(EXCERPTED DATA)
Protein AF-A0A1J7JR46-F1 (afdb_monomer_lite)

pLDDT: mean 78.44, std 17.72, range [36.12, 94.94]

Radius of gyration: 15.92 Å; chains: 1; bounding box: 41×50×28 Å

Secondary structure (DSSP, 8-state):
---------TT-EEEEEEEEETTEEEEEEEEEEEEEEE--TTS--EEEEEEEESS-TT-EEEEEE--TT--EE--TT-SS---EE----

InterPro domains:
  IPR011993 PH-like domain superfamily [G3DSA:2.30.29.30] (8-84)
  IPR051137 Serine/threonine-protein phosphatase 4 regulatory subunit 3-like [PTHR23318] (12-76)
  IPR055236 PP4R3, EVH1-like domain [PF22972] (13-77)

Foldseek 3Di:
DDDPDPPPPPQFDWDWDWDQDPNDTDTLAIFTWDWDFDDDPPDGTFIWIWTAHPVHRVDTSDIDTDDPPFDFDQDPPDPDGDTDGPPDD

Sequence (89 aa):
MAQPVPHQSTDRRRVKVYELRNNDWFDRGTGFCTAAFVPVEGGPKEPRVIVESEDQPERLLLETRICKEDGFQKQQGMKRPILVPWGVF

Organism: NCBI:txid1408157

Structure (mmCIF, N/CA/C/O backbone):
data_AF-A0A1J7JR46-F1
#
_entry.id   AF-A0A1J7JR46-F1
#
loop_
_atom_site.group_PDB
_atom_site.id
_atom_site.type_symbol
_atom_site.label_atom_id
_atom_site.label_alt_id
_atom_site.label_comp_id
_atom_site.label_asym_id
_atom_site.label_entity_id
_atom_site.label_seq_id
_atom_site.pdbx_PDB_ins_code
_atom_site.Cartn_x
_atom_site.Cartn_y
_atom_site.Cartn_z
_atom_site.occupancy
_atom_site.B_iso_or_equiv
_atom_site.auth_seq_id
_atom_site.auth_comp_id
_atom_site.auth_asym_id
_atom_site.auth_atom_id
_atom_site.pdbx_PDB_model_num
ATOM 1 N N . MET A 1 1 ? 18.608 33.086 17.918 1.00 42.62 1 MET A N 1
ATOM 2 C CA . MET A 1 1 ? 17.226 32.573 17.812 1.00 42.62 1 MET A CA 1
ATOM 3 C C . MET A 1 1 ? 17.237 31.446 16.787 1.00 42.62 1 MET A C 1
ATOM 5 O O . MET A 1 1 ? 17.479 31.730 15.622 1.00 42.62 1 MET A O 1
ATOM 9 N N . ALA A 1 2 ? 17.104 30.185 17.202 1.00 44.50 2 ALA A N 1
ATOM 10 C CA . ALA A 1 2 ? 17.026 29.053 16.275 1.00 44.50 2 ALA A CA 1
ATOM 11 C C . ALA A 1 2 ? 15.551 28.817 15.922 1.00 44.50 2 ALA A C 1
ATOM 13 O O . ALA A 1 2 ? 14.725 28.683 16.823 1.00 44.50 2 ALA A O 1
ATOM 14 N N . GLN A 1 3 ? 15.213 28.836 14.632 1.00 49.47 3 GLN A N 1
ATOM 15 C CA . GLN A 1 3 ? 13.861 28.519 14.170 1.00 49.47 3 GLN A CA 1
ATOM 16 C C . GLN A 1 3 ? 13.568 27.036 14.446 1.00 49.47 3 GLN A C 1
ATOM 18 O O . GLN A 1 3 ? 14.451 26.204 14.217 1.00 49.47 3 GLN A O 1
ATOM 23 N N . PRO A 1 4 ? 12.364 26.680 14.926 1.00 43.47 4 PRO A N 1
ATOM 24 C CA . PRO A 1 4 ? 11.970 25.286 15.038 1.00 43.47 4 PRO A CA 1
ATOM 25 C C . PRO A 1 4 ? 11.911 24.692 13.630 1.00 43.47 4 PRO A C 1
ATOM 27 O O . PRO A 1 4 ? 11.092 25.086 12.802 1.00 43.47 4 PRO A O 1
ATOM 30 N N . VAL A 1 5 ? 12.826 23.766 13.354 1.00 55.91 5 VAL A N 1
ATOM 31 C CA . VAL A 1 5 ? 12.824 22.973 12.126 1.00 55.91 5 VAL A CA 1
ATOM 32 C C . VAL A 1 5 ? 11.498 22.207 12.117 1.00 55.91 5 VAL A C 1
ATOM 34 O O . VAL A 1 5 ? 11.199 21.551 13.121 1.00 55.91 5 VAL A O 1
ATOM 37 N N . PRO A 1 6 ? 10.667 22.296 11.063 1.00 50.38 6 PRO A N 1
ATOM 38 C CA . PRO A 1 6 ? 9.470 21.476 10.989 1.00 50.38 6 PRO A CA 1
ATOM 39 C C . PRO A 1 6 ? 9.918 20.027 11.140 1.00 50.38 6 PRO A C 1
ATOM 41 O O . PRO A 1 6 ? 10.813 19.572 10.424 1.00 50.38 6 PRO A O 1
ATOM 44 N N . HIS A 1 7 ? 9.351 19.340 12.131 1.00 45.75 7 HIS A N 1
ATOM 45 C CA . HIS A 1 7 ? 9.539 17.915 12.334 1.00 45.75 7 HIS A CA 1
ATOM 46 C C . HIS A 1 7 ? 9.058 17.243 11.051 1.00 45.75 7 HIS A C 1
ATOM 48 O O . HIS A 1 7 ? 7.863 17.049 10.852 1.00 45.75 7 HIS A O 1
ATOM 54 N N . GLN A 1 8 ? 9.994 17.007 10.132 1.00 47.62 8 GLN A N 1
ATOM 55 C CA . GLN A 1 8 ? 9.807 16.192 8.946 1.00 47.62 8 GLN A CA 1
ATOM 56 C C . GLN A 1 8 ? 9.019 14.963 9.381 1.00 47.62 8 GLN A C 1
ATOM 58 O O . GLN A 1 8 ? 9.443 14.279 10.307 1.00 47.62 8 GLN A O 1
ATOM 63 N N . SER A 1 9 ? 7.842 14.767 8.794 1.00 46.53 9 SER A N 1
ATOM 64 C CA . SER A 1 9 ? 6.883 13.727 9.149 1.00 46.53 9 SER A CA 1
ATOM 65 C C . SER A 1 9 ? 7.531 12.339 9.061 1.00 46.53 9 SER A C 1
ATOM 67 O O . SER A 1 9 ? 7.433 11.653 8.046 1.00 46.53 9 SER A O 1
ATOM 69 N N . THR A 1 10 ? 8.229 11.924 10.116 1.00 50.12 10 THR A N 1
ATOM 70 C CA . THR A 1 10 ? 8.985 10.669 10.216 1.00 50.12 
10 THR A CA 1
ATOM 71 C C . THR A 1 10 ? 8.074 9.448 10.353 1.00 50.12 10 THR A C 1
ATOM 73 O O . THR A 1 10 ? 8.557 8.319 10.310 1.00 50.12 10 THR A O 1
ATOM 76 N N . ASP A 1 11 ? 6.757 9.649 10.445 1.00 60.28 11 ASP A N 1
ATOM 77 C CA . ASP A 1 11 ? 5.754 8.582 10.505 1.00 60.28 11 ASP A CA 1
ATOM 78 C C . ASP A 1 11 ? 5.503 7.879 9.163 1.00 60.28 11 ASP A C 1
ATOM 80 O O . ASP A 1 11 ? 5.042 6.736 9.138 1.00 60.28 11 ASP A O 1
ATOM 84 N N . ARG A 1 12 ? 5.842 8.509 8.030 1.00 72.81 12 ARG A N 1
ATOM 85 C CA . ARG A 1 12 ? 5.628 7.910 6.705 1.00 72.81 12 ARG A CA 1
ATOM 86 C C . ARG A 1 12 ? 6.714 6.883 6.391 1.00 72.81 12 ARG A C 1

...

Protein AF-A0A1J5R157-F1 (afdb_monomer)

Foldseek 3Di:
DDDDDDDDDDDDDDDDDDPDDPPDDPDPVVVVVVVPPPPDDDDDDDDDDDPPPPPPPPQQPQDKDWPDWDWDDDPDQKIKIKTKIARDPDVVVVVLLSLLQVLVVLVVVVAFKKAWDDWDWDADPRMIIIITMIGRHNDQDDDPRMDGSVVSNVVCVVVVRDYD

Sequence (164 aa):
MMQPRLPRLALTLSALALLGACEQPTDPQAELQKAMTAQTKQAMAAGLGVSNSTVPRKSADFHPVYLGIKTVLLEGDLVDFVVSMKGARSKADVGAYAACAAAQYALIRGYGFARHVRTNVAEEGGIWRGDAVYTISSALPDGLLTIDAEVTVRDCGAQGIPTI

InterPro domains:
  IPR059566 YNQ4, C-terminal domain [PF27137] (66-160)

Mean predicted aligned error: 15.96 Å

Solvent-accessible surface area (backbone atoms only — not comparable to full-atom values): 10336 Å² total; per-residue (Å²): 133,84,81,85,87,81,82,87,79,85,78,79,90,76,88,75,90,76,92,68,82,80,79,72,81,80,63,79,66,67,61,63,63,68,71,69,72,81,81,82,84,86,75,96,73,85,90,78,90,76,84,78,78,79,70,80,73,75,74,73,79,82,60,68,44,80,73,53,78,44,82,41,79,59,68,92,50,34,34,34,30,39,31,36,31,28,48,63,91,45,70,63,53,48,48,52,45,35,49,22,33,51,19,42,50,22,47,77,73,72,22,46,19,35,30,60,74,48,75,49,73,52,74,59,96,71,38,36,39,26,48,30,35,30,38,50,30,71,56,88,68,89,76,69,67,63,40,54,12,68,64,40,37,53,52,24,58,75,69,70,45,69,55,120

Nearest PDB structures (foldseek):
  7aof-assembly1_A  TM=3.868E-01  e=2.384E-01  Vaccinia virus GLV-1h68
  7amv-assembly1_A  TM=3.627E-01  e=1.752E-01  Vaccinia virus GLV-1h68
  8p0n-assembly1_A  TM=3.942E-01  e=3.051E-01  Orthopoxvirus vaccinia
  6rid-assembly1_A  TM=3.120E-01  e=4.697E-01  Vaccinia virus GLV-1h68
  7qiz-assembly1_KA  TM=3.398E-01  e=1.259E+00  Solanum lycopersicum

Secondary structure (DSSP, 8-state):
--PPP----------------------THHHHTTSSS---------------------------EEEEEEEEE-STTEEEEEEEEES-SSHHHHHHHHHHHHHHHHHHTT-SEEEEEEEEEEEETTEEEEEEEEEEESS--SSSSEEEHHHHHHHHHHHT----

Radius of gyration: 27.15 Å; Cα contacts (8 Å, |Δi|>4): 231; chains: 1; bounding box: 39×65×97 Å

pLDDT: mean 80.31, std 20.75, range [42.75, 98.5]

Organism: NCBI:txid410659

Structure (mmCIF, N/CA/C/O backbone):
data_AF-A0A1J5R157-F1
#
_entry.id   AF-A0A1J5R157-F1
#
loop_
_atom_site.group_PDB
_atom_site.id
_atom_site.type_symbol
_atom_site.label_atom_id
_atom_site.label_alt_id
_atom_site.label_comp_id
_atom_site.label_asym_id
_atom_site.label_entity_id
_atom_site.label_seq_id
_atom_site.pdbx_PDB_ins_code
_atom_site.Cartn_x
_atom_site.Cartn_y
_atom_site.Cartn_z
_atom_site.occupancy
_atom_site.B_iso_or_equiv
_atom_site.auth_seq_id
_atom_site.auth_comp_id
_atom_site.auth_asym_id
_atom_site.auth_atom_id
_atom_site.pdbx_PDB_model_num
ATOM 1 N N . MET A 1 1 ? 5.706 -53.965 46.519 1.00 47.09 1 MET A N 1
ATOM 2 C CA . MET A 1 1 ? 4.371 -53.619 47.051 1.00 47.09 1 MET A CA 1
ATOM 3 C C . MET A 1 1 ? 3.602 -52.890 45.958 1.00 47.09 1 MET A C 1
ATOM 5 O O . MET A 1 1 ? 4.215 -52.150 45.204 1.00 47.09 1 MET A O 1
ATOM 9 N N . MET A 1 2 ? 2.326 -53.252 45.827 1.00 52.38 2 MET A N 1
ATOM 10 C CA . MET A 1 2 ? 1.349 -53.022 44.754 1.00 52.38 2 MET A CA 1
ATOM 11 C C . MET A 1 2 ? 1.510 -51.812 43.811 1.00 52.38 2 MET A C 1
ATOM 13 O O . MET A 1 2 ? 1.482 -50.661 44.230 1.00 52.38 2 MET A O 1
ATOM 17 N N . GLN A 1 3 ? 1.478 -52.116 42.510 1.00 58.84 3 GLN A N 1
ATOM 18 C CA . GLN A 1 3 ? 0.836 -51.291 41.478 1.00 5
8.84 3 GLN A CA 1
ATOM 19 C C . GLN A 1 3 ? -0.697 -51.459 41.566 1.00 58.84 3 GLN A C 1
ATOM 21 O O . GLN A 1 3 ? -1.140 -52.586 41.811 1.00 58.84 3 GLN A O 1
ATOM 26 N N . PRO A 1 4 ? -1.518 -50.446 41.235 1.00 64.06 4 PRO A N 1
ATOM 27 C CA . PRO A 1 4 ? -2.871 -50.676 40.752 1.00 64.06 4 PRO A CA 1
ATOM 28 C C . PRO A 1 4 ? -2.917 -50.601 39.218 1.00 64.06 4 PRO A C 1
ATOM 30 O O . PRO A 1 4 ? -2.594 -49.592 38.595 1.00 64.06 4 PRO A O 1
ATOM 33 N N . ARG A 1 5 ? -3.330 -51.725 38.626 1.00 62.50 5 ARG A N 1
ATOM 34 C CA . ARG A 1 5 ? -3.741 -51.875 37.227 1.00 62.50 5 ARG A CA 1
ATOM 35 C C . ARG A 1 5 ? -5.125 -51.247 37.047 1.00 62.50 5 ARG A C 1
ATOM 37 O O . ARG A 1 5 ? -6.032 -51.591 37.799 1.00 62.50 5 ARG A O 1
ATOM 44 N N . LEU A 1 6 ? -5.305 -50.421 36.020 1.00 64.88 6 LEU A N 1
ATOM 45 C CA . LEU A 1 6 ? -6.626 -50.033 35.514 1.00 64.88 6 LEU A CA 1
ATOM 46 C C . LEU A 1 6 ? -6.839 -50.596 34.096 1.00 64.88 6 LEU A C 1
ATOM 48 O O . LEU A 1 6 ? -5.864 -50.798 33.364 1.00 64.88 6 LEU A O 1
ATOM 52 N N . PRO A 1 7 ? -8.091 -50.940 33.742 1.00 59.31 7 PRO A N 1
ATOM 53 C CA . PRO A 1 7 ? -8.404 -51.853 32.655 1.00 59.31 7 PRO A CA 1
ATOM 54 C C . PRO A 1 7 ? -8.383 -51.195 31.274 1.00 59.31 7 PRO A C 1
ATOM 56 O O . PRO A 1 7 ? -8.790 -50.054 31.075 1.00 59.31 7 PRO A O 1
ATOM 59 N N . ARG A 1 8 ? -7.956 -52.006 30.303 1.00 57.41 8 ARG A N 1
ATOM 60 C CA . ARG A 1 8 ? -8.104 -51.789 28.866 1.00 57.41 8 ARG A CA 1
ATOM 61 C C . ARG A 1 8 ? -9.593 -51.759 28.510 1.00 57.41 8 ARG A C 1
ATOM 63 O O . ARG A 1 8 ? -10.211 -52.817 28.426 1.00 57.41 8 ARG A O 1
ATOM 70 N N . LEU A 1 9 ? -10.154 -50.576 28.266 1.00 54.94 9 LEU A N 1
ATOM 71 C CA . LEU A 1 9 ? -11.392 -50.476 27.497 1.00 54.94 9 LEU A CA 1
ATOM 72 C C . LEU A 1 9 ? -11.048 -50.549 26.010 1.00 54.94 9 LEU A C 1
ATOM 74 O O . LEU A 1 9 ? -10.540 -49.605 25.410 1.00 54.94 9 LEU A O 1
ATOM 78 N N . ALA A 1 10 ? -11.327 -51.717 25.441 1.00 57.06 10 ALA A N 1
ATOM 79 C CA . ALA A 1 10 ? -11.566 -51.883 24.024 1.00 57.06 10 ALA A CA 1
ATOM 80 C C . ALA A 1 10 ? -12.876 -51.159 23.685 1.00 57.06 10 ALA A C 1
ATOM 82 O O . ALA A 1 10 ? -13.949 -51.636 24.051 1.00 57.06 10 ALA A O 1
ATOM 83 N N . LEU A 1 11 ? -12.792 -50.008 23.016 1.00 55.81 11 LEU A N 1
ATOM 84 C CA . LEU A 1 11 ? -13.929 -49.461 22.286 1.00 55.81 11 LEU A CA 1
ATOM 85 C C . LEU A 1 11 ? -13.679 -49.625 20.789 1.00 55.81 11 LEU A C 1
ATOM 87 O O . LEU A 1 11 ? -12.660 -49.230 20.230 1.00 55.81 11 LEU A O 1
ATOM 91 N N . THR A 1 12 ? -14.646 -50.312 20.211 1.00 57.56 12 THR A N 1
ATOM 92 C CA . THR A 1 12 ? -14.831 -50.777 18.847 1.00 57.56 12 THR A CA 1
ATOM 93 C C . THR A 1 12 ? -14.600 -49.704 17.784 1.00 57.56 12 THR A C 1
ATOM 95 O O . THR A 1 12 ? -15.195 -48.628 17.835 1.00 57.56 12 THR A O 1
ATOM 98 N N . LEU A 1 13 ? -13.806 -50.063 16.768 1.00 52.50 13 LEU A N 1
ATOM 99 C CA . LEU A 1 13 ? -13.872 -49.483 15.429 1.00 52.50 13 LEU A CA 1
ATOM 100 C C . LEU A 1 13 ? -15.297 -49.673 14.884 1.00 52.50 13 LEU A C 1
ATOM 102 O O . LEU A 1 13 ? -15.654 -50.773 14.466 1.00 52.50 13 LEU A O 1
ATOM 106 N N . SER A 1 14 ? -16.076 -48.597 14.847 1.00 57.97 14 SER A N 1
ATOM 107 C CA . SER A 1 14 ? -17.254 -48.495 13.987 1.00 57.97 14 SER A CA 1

(DIRECTIONS) Your task is to restate, word for word, only those lines above that fall between the line holding "ATOM 48 O O . LEU" and the line holding "ATOM 53 C CA", inclusive.

(EXPECTED OUTPUT)
ATOM 48 O O . LEU A 1 6 ? -5.864 -50.798 33.364 1.00 64.88 6 LEU A O 1
ATOM 52 N N . PRO A 1 7 ? -8.091 -50.940 33.742 1.00 59.31 7 PRO A N 1
ATOM 53 C CA . PRO A 1 7 ? -8.404 -51.853 32.655 1.00 59.31 7 PRO A CA 1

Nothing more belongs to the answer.